We presented experimental data, accompanied by extended numerical simulations, on phase-matched fifth-harmonic generation of (picosecond) laser pulses in a hollow-core waveguide with a bore radius of roughly 50 μm, filled with argon. The center frequency of fundamental pump pulses at ${\lambda }_f=506\dots 520\mathrm{nm}$ was tuned in the vicinity of a five-photon resonance between the ground state $3p^6$ (${}^1{S}_0$) and the excited state $3p^{5}4s{}^2{[1/2]}_1$ of argon, yielding resonantly enhanced fifth-harmonic VUV radiation at ${\lambda }_{5H}=101\dots 104\mathrm{nm}$. We systematically investigated the dependence of the signal yield versus driving wavelength, argon pressure, and laser intensity. The five-photon resonance was shifted up to by a strong AC Stark effect at peak laser intensities of several $\mathrm{TW}/{\mathrm{cm}}^2$. We found the AC Stark shift of the excited state to be well approximated by the ponderomotive energy. Tuning close to the Stark-shifted resonance, and setting the argon pressure in the waveguide to the (wavelength-dependent) phase-matching pressure, we observed significant resonance enhancements of the fifth-harmonic yield. The phase-matching bandwidth in the regime of a few nanometers should permit resonance enhancements of laser pulses with durations down to 100 fs.

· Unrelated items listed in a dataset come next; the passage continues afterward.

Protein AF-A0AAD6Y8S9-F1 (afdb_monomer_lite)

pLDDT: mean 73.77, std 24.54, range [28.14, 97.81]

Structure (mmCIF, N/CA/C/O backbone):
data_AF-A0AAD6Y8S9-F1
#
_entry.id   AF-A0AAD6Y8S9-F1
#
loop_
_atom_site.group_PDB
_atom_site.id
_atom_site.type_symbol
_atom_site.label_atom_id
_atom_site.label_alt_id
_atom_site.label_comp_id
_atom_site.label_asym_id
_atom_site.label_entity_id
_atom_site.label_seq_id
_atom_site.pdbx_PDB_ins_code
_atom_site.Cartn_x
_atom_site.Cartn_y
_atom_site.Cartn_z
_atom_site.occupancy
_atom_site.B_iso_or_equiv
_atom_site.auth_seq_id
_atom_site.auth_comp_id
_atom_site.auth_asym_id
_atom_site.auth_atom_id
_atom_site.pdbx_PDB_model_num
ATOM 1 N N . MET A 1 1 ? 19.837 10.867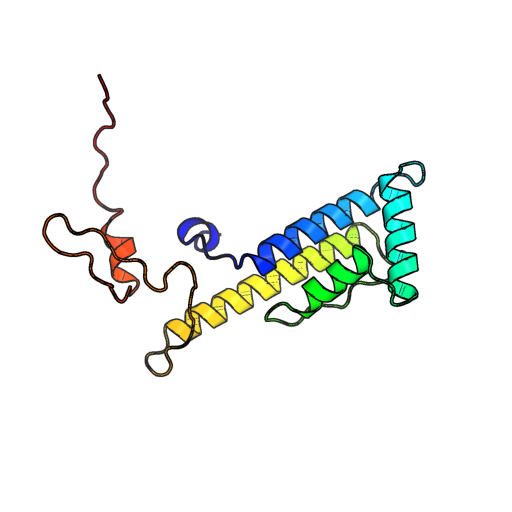 -9.543 1.00 39.16 1 MET A N 1
ATOM 2 C CA . MET A 1 1 ? 18.497 11.501 -9.513 1.00 39.16 1 MET A CA 1
ATOM 3 C C . MET A 1 1 ? 17.979 11.919 -10.901 1.00 39.16 1 MET A C 1
ATOM 5 O O . MET A 1 1 ? 16.897 12.472 -10.950 1.00 39.16 1 MET A O 1
ATOM 9 N N . GLN A 1 2 ? 18.655 11.615 -12.022 1.00 37.06 2 GLN A N 1
ATOM 10 C CA . GLN A 1 2 ? 18.352 12.268 -13.311 1.00 37.06 2 GLN A CA 1
ATOM 11 C C . GLN A 1 2 ? 17.747 11.348 -14.400 1.00 37.06 2 GLN A C 1
ATOM 13 O O . GLN A 1 2 ? 16.954 11.800 -15.214 1.00 37.06 2 GLN A O 1
ATOM 18 N N . LEU A 1 3 ? 17.973 10.027 -14.345 1.00 40.34 3 LEU A N 1
ATOM 19 C CA . LEU A 1 3 ? 17.405 9.083 -15.331 1.00 40.34 3 LEU A CA 1
ATOM 20 C C . LEU A 1 3 ? 15.881 8.857 -15.218 1.00 40.34 3 LEU A C 1
ATOM 22 O O . LEU A 1 3 ? 15.259 8.390 -16.169 1.00 40.34 3 LEU A O 1
ATOM 26 N N . TYR A 1 4 ? 15.274 9.160 -14.065 1.00 47.69 4 TYR A N 1
ATOM 27 C CA . TYR A 1 4 ? 13.868 8.833 -13.778 1.00 47.69 4 TYR A CA 1
ATOM 28 C C . TYR A 1 4 ? 12.871 9.828 -14.384 1.00 47.69 4 TYR A C 1
ATOM 30 O O . TYR A 1 4 ? 11.780 9.426 -14.793 1.00 47.69 4 TYR A O 1
ATOM 38 N N . SER A 1 5 ? 13.227 11.116 -14.422 1.00 39.84 5 SER A N 1
ATOM 39 C CA . SER A 1 5 ? 12.374 12.175 -14.975 1.00 39.84 5 SER A CA 1
ATOM 40 C C . SER A 1 5 ? 12.552 12.328 -16.480 1.00 39.84 5 SER A C 1
ATOM 42 O O . SER A 1 5 ? 11.581 12.621 -17.166 1.00 39.84 5 SER A O 1
ATOM 44 N N . GLU A 1 6 ? 13.760 12.093 -16.998 1.00 41.62 6 GLU A N 1
ATOM 45 C CA . GLU A 1 6 ? 14.086 12.351 -18.406 1.00 41.62 6 GLU A CA 1
ATOM 46 C C . GLU A 1 6 ? 13.528 11.285 -19.364 1.00 41.62 6 GLU A C 1
ATOM 48 O O . GLU A 1 6 ? 13.234 11.595 -20.513 1.00 41.62 6 GLU A O 1
ATOM 53 N N . LEU A 1 7 ? 13.311 10.046 -18.899 1.00 51.53 7 LEU A N 1
ATOM 54 C CA . LEU A 1 7 ? 12.732 8.973 -19.722 1.00 51.53 7 LEU A CA 1
ATOM 55 C C . LEU A 1 7 ? 11.233 8.736 -19.465 1.00 51.53 7 LEU A C 1
ATOM 57 O O . LEU A 1 7 ? 10.551 8.147 -20.297 1.00 51.53 7 LEU A O 1
ATOM 61 N N . GLY A 1 8 ? 10.690 9.140 -18.310 1.00 52.38 8 GLY A N 1
ATOM 62 C CA . GLY A 1 8 ? 9.281 8.899 -17.957 1.00 52.38 8 GLY A CA 1
ATOM 63 C C . GLY A 1 8 ? 8.893 7.421 -17.743 1.00 52.38 8 GLY A C 1
ATOM 64 O O . GLY A 1 8 ? 7.731 7.139 -17.432 1.00 52.38 8 GLY A O 1
ATOM 65 N N . ILE A 1 9 ? 9.847 6.484 -17.836 1.00 59.41 9 ILE A N 1
ATOM 66 C CA . ILE A 1 9 ? 9.661 5.021 -17.784 1.00 59.41 9 ILE A CA 1
ATOM 67 C C . ILE A 1 9 ? 9.634 4.521 -16.331 1.00 59.41 9 ILE A C 1
ATOM 69 O O . ILE A 1 9 ? 10.462 3.721 -15.910 1.00 59.41 9 ILE A O 1
ATOM 73 N N . TYR A 1 10 ? 8.695 4.996 -15.516 1.00 67.19 10 TYR A N 1
ATOM 74 C CA . TYR A 1 10 ? 8.384 4.274 -14.279 1.00 67.19 10 TYR A CA 1
ATOM 75 C C . TYR A 1 10 ? 7.145 3.420 -14.549 1.00 67.19 10 TYR A C 1
ATOM 77 O O . TYR A 1 10 ? 6.118 3.991 -14.938 1.00 67.19 10 TYR A O 1
ATOM 85 N N . PRO A 1 11 ? 7.208 2.084 -14.394 1.00 78.56 11 PRO A N 1
ATOM 86 C CA . PRO A 1 11 ? 6.089 1.225 -14.745 1.00 78.56 11 PRO A CA 1
ATOM 87 C C . PRO A 1 11 ? 4.825 1.646 -13.999 1.00 78.56 11 PRO A C 1
ATOM 89 O O . PRO A 1 11 ? 4.843 1.887 -12.788 1.00 78.56 11 PRO A O 1
ATOM 92 N N . LEU A 1 12 ? 3.703 1.703 -14.719 1.00 82.62 12 LEU A N 1
ATOM 93 C CA . LEU A 1 12 ? 2.428 2.163 -14.165 1.00 82.62 12 LEU A CA 1
ATOM 94 C C . LEU A 1 12 ? 2.008 1.356 -12.926 1.00 82.62 12 LEU A C 1
ATOM 96 O O . LEU A 1 12 ? 1.467 1.924 -11.980 1.00 82.62 12 LEU A O 1
ATOM 100 N N . ARG A 1 13 ? 2.305 0.050 -12.906 1.00 84.12 13 ARG A N 1
ATOM 101 C CA . ARG A 1 13 ? 2.039 -0.835 -11.761 1.00 84.12 13 ARG A CA 1
ATOM 102 C C . ARG A 1 13 ? 2.781 -0.379 -10.501 1.00 84.12 13 ARG A C 1
ATOM 104 O O . ARG A 1 13 ? 2.166 -0.274 -9.446 1.00 84.12 13 ARG A O 1
ATOM 111 N N . VAL A 1 14 ? 4.054 0.001 -10.631 1.00 89.44 14 VAL A N 1
ATOM 112 C CA . VAL A 1 14 ? 4.859 0.499 -9.507 1.00 89.44 14 VAL A CA 1
ATOM 113 C C . VAL A 1 14 ? 4.353 1.869 -9.038 1.00 89.44 14 VAL A C 1
ATOM 115 O O . VAL A 1 14 ? 4.242 2.088 -7.836 1.00 89.44 14 VAL A O 1
ATOM 118 N N . ARG A 1 15 ? 3.955 2.772 -9.955 1.00 89.00 15 ARG A N 1
ATOM 119 C CA . ARG A 1 15 ? 3.337 4.067 -9.576 1.00 89.00 15 ARG A CA 1
ATOM 120 C C . ARG A 1 15 ? 2.056 3.872 -8.767 1.00 89.00 15 ARG A C 1
ATOM 122 O O . ARG A 1 15 ? 1.856 4.542 -7.759 1.00 89.00 15 ARG A O 1
ATOM 129 N N . ARG A 1 16 ? 1.185 2.965 -9.221 1.00 91.94 16 ARG A N 1
ATOM 130 C CA . ARG A 1 16 ? -0.083 2.651 -8.548 1.00 91.94 16 ARG A CA 1
ATOM 131 C C . ARG A 1 16 ? 0.157 2.060 -7.160 1.00 91.94 16 ARG A C 1
ATOM 133 O O . ARG A 1 16 ? -0.480 2.506 -6.212 1.00 91.94 16 ARG A O 1
ATOM 140 N N . ALA A 1 17 ? 1.106 1.130 -7.037 1.00 94.69 17 ALA A N 1
ATOM 141 C CA . ALA A 1 17 ? 1.497 0.560 -5.751 1.00 94.69 17 ALA A CA 1
ATOM 142 C C . ALA A 1 17 ? 2.045 1.631 -4.791 1.00 94.69 17 ALA A C 1
ATOM 144 O O . ALA A 1 17 ? 1.617 1.704 -3.642 1.00 94.69 17 ALA A O 1
ATOM 145 N N . GLU A 1 18 ? 2.927 2.516 -5.267 1.00 95.19 18 GLU A N 1
ATOM 146 C CA . GLU A 1 18 ? 3.475 3.608 -4.453 1.00 95.19 18 GLU A CA 1
ATOM 147 C C . GLU A 1 18 ? 2.380 4.567 -3.973 1.00 95.19 18 GLU A C 1
ATOM 149 O O . GLU A 1 18 ? 2.350 4.938 -2.799 1.00 95.19 18 GLU A O 1
ATOM 154 N N . LEU A 1 19 ? 1.451 4.949 -4.855 1.00 96.38 19 LEU A N 1
ATOM 155 C CA . LEU A 1 19 ? 0.331 5.813 -4.488 1.00 96.38 19 LEU A CA 1
ATOM 156 C C . LEU A 1 19 ? -0.571 5.151 -3.439 1.00 96.38 19 LEU A C 1
ATOM 158 O O . LEU A 1 19 ? -0.934 5.794 -2.455 1.00 96.38 19 LEU A O 1
ATOM 162 N N . ALA A 1 20 ? -0.893 3.868 -3.618 1.00 97.19 20 ALA A N 1
ATOM 163 C CA . ALA A 1 20 ? -1.720 3.124 -2.677 1.00 97.19 20 ALA A CA 1
ATOM 164 C C . ALA A 1 20 ? -1.044 2.973 -1.304 1.00 97.19 20 ALA A C 1
ATOM 166 O O . ALA A 1 20 ? -1.702 3.159 -0.284 1.00 97.19 20 ALA A O 1
ATOM 167 N N . LEU A 1 21 ? 0.273 2.735 -1.255 1.00 97.44 21 LEU A N 1
ATOM 168 C CA . LEU A 1 21 ? 1.037 2.703 -0.001 1.00 97.44 21 LEU A CA 1
ATOM 169 C C . LEU A 1 21 ? 1.097 4.073 0.689 1.00 97.44 21 LEU A C 1
ATOM 171 O O . LEU A 1 21 ? 0.980 4.153 1.911 1.00 97.44 21 LEU A O 1
ATOM 175 N N . ARG A 1 22 ? 1.236 5.169 -0.067 1.00 97.81 22 ARG A N 1
ATOM 176 C CA . ARG A 1 22 ? 1.166 6.531 0.496 1.00 97.81 22 ARG A CA 1
ATOM 177 C C . ARG A 1 22 ? -0.216 6.833 1.068 1.00 97.81 22 ARG A C 1
ATOM 179 O O . ARG A 1 22 ? -0.313 7.462 2.119 1.00 97.81 22 ARG A O 1
ATOM 186 N N . TYR A 1 23 ? -1.268 6.374 0.398 1.00 97.44 23 TYR A N 1
ATOM 187 C CA . TYR A 1 23 ? -2.627 6.499 0.906 1.00 97.44 23 TYR A CA 1
ATOM 188 C C . TYR A 1 23 ? -2.847 5.638 2.156 1.00 97.44 23 TYR A C 1
ATOM 190 O O . TYR A 1 23 ? -3.375 6.142 3.142 1.00 97.44 23 TYR A O 1
ATOM 198 N N . LEU A 1 24 ? -2.348 4.396 2.181 1.00 97.44 24 LEU A N 1
ATOM 199 C CA . LEU A 1 24 ? -2.363 3.554 3.381 1.00 97.44 24 LEU A CA 1
ATOM 200 C C . LEU A 1 24 ? -1.672 4.253 4.557 1.00 97.44 24 LEU A C 1
ATOM 202 O O . LEU A 1 24 ? -2.243 4.333 5.639 1.00 97.44 24 LEU A O 1
ATOM 206 N N . ARG A 1 25 ? -0.478 4.815 4.335 1.00 97.56 25 ARG A N 1
ATOM 207 C CA . ARG A 1 25 ? 0.251 5.584 5.350 1.00 97.56 25 ARG A CA 1
ATOM 208 C C . ARG A 1 25 ? -0.597 6.724 5.911 1.00 97.56 25 ARG A C 1
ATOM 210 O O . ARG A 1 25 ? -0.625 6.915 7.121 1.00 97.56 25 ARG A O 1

Through comparison of the experimental data with numerical simulations, we determined the significant contribution of higher transversal waveguide modes to the total conversion efficiency–even if the driving fundamental beam profile deviated only very little from the lowest-order waveguide mode. The contribution of the higher waveguide modes is clearly visible in a broadening and oscillatory substructure of the signal yield versus pressure and the advent of a second maximum in conversion efficiency, yielding up to a factor of 2 more efficiency. We explain this by a QPM effect, based upon interference between the different waveguide modes of the fundamental pump field, which modulates the radial intensity distribution as well as the peak intensity at the waveguide center.

We note that such a QPM scheme was already proposed [33] and demonstrated [23] for conventional (i.e., off-resonant) high-harmonic generation. We showed that it is also applicable to enhancing the yield of harmonic generation close to resonances. Furthermore, our numerical simulations indicate enhancements of up to a factor of 5 for purely Gaussian input beams. Shaping the spatial input beam could further support mode beating, reduce back conversion, and thus enhance the efficiency even without the need to increase the total input power.

A closer inspection of the experimental data also revealed a possible contribution of a cascading process to generate fifth-harmonic radiation by (off-resonant) THG followed by SFM with two additional fundamental photons. Finally, we demonstrated the applicability of neon buffer gas to push the otherwise rather low phase-matching pressure toward higher values, which further increased the signal yield by 50%.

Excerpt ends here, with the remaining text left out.